Software & Data Management
Data acquisition and analysis are managed through a dedicated Windows application supporting English-language UI. Raw torque-time series are acquired at ≥10 Hz sampling rate and stored with full metadata (operator ID, sample ID, ambient temperature/humidity, bowl type, hydration profile). Analytical outputs include calibrated absorption %, development time (time to peak consistency), stability (time from peak to 30 FU drop), weakening rate (slope after peak), and quality index (area under curve normalized to reference flour). Export options include CSV for statistical packages (e.g., JMP, R), PDF reports with embedded farinograms, and native .accdb files compatible with Microsoft Access for relational querying and long-term archival. No cloud dependency or subscription model—data remains fully under user control.
Applications
- Wheat breeding programs: High-throughput screening of progeny lines for dough strength traits correlated with HMW-glutenin subunit composition.
- Grain procurement & storage: Objective assessment of post-harvest quality degradation (e.g., protease activity impact on stability).
- Mill process control: In-line verification of blend consistency, reduction system performance, and heat damage detection via abnormal absorption/stability ratios.
- Flour product specification: Release testing against contractual farinograph limits (e.g., “stability ≥ 9.0 min” for bread flour).
- Food manufacturing QA/QC: Validation of incoming flour lots prior to dough formulation; troubleshooting batch-to-batch variability in baked goods texture.
- Research on non-wheat systems: Empirical adaptation for rye, spelt, teff, and composite systems where traditional alveograph data is unavailable.
FAQ
Does the HZF-150 meet FDA 21 CFR Part 11 requirements for electronic records?
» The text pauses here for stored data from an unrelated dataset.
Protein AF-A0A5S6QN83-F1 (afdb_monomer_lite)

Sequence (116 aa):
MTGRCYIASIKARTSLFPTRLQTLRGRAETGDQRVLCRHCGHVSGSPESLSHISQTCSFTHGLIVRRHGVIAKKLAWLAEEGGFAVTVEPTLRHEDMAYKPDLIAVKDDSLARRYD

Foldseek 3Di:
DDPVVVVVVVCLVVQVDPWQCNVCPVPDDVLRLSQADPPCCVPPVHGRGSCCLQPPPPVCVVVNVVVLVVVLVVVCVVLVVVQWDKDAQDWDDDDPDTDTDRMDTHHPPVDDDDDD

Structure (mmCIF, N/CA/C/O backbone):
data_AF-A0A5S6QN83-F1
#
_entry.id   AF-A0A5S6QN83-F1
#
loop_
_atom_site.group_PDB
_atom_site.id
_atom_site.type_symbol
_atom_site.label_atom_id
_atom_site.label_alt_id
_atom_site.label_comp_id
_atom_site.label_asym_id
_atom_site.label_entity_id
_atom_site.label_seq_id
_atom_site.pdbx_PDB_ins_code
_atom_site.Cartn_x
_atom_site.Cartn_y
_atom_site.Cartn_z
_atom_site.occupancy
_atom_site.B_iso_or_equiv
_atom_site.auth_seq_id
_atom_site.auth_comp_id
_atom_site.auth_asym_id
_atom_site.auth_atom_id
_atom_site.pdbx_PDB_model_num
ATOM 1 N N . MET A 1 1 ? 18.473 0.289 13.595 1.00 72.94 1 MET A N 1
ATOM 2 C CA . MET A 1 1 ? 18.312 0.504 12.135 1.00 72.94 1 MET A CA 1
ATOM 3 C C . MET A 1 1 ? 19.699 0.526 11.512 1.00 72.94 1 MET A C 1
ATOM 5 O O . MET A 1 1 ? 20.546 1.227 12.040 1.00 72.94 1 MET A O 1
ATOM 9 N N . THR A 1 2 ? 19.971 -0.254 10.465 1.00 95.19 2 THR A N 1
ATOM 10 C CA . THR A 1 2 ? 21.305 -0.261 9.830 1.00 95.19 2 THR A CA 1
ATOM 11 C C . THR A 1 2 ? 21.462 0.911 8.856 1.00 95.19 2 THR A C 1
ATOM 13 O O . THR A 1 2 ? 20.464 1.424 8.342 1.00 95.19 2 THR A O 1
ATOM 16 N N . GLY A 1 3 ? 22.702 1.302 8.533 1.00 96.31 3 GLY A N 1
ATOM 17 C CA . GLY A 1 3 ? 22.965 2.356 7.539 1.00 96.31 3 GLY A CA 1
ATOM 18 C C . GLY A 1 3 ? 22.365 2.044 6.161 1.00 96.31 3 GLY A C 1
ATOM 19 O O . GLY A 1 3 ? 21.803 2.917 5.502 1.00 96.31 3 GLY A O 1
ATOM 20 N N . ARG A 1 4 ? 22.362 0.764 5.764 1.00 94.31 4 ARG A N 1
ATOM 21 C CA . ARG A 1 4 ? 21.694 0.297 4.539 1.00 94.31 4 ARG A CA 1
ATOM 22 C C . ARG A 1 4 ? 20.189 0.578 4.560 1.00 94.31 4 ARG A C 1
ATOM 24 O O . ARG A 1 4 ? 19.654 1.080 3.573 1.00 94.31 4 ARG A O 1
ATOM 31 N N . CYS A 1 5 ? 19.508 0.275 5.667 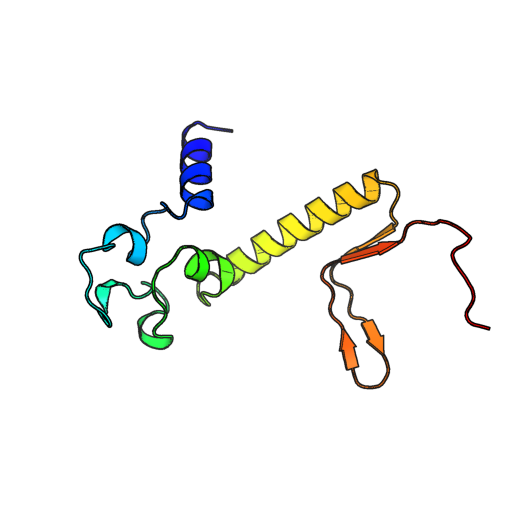1.00 94.25 5 CYS A N 1
ATOM 32 C CA . CYS A 1 5 ? 18.077 0.548 5.821 1.00 94.25 5 CYS A CA 1
ATOM 33 C C . CYS A 1 5 ? 17.777 2.052 5.811 1.00 94.25 5 CYS A C 1
ATOM 35 O O . CYS A 1 5 ? 16.779 2.464 5.221 1.00 94.25 5 CYS A O 1
ATOM 37 N N . TYR A 1 6 ? 18.647 2.868 6.410 1.00 95.56 6 TYR A N 1
ATOM 38 C CA . TYR A 1 6 ? 18.507 4.324 6.405 1.00 95.56 6 TYR A CA 1
ATOM 39 C C . TYR A 1 6 ? 18.564 4.894 4.978 1.00 95.56 6 TYR A C 1
ATOM 41 O O . TYR A 1 6 ? 17.627 5.561 4.539 1.00 95.56 6 TYR A O 1
ATOM 49 N N . ILE A 1 7 ? 19.592 4.531 4.201 1.00 96.00 7 ILE A N 1
ATOM 50 C CA . ILE A 1 7 ? 19.737 4.961 2.799 1.00 96.00 7 ILE A CA 1
ATOM 51 C C . ILE A 1 7 ? 18.559 4.471 1.946 1.00 96.00 7 ILE A C 1
ATOM 53 O O . ILE A 1 7 ? 18.012 5.231 1.145 1.00 96.00 7 ILE A O 1
ATOM 57 N N . ALA A 1 8 ? 18.143 3.212 2.113 1.00 93.94 8 ALA A N 1
ATOM 58 C CA . ALA A 1 8 ? 16.990 2.670 1.396 1.00 93.94 8 ALA A CA 1
ATOM 59 C C . ALA A 1 8 ? 15.696 3.436 1.722 1.00 93.94 8 ALA A C 1
ATOM 61 O O . ALA A 1 8 ? 14.905 3.710 0.821 1.00 93.94 8 ALA A O 1
ATOM 62 N N . SER A 1 9 ? 15.513 3.840 2.981 1.00 93.38 9 SER A N 1
ATOM 63 C CA . SER A 1 9 ? 14.356 4.629 3.414 1.00 93.38 9 SER A CA 1
ATOM 64 C C . SER A 1 9 ? 14.349 6.023 2.792 1.00 93.38 9 SER A C 1
ATOM 66 O O . SER A 1 9 ? 13.297 6.476 2.349 1.00 93.38 9 SER A O 1
ATOM 68 N N . ILE A 1 10 ? 15.508 6.687 2.701 1.00 95.69 10 ILE A N 1
ATOM 69 C CA . ILE A 1 10 ? 15.627 7.969 1.991 1.00 95.69 10 ILE A CA 1
ATOM 70 C C . ILE A 1 10 ? 15.226 7.785 0.528 1.00 95.69 10 ILE A C 1
ATOM 72 O O . ILE A 1 10 ? 14.336 8.484 0.058 1.00 95.69 10 ILE A O 1
ATOM 76 N N . LYS A 1 11 ? 15.812 6.798 -0.163 1.00 95.56 11 LYS A N 1
ATOM 77 C CA . LYS A 1 11 ? 15.498 6.508 -1.571 1.00 95.56 11 LYS A CA 1
ATOM 78 C C . LYS A 1 11 ? 14.015 6.224 -1.798 1.00 95.56 11 LYS A C 1
ATOM 80 O O . LYS A 1 11 ? 13.471 6.641 -2.813 1.00 95.56 11 LYS A O 1
ATOM 85 N N . ALA A 1 12 ? 13.362 5.522 -0.873 1.00 93.06 12 ALA A N 1
ATOM 86 C CA . ALA A 1 12 ? 11.930 5.272 -0.954 1.00 93.06 12 ALA A CA 1
ATOM 87 C C . ALA A 1 12 ? 11.117 6.571 -0.809 1.00 93.06 12 ALA A C 1
ATOM 89 O O . ALA A 1 12 ? 10.247 6.838 -1.632 1.00 93.06 12 ALA A O 1
ATOM 90 N N . ARG A 1 13 ? 11.426 7.416 0.185 1.00 94.00 13 ARG A N 1
ATOM 91 C CA . ARG A 1 13 ? 10.702 8.683 0.410 1.00 94.00 13 ARG A CA 1
ATOM 92 C C . ARG A 1 13 ? 10.872 9.679 -0.734 1.00 94.00 13 ARG A C 1
ATOM 94 O O . ARG A 1 13 ? 9.935 10.396 -1.055 1.00 94.00 13 ARG A O 1
ATOM 101 N N . THR A 1 14 ? 12.046 9.717 -1.355 1.00 94.88 14 THR A N 1
ATOM 102 C CA . THR A 1 14 ? 12.359 10.656 -2.441 1.00 94.88 14 THR A CA 1
ATOM 103 C C . THR A 1 14 ? 12.127 10.074 -3.837 1.00 94.88 14 THR A C 1
ATOM 105 O O . THR A 1 14 ? 12.491 10.700 -4.826 1.00 94.88 14 THR A O 1
ATOM 108 N N . SER A 1 15 ? 11.526 8.880 -3.947 1.00 92.69 15 SER A N 1
ATOM 109 C CA . SER A 1 15 ? 11.337 8.161 -5.220 1.00 92.69 15 SER A CA 1
ATOM 110 C C . SER A 1 15 ? 12.636 7.937 -6.018 1.00 92.69 15 SER A C 1
ATOM 112 O O . SER A 1 15 ? 12.617 7.789 -7.235 1.00 92.69 15 SER A O 1
ATOM 114 N N . LEU A 1 16 ? 13.775 7.853 -5.325 1.00 94.31 16 LEU A N 1
ATOM 115 C CA . LEU A 1 16 ? 15.103 7.587 -5.892 1.00 94.31 16 LEU A CA 1
ATOM 116 C C . LEU A 1 16 ? 15.483 6.101 -5.850 1.00 94.31 16 LEU A C 1
ATOM 118 O O . LEU A 1 16 ? 16.639 5.735 -6.085 1.00 94.31 16 LEU A O 1
ATOM 122 N N . PHE A 1 17 ? 14.541 5.222 -5.510 1.00 94.38 17 PHE A N 1
ATOM 123 C CA . PHE A 1 17 ? 14.769 3.788 -5.633 1.00 94.38 17 PHE A CA 1
ATOM 124 C C . PHE A 1 17 ? 15.023 3.450 -7.116 1.00 94.38 17 PHE A C 1
ATOM 126 O O . PHE A 1 17 ? 14.312 3.986 -7.969 1.00 94.38 17 PHE A O 1
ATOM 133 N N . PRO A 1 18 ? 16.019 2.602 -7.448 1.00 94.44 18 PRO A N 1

The instrument itself does not provide electronic signature capability or audit trail encryption. However, its Access database output and timestamped raw files are compatible with validated LIMS or ELN platforms that implement Part 11 controls.
Can the 50 g bowl be used for regulatory compliance testing?
Yes—when operated per AACCI Method 54-21 Annex B (mini-farinograph protocol), the 50 g configuration delivers results statistically equivalent to the 300 g method for routine quality control, subject to lab-specific correlation validation.
Is temperature control integrated into the HZF-150?
The unit requires external thermostatic control of the mixing chamber. Users must maintain ambient air temperature at 30 ±0.5 °C using a dedicated climate cabinet or conditioned lab environment, as specified in ISO 5530-1.
How is torque calibration verified?
Calibration is performed using certified dead-weight torque standards traceable to NIM (National Institute of Metrology, China). Annual verification is recommended; factory calibration certificates are supplied with each instrument.
What maintenance is required for long-term accuracy?
Bi-weekly cleaning of bowl, blades, and sensor housing with ethanol; quarterly inspection of drive belt tension and encoder alignment; annual recalibration of torque transducer and timebase electronics.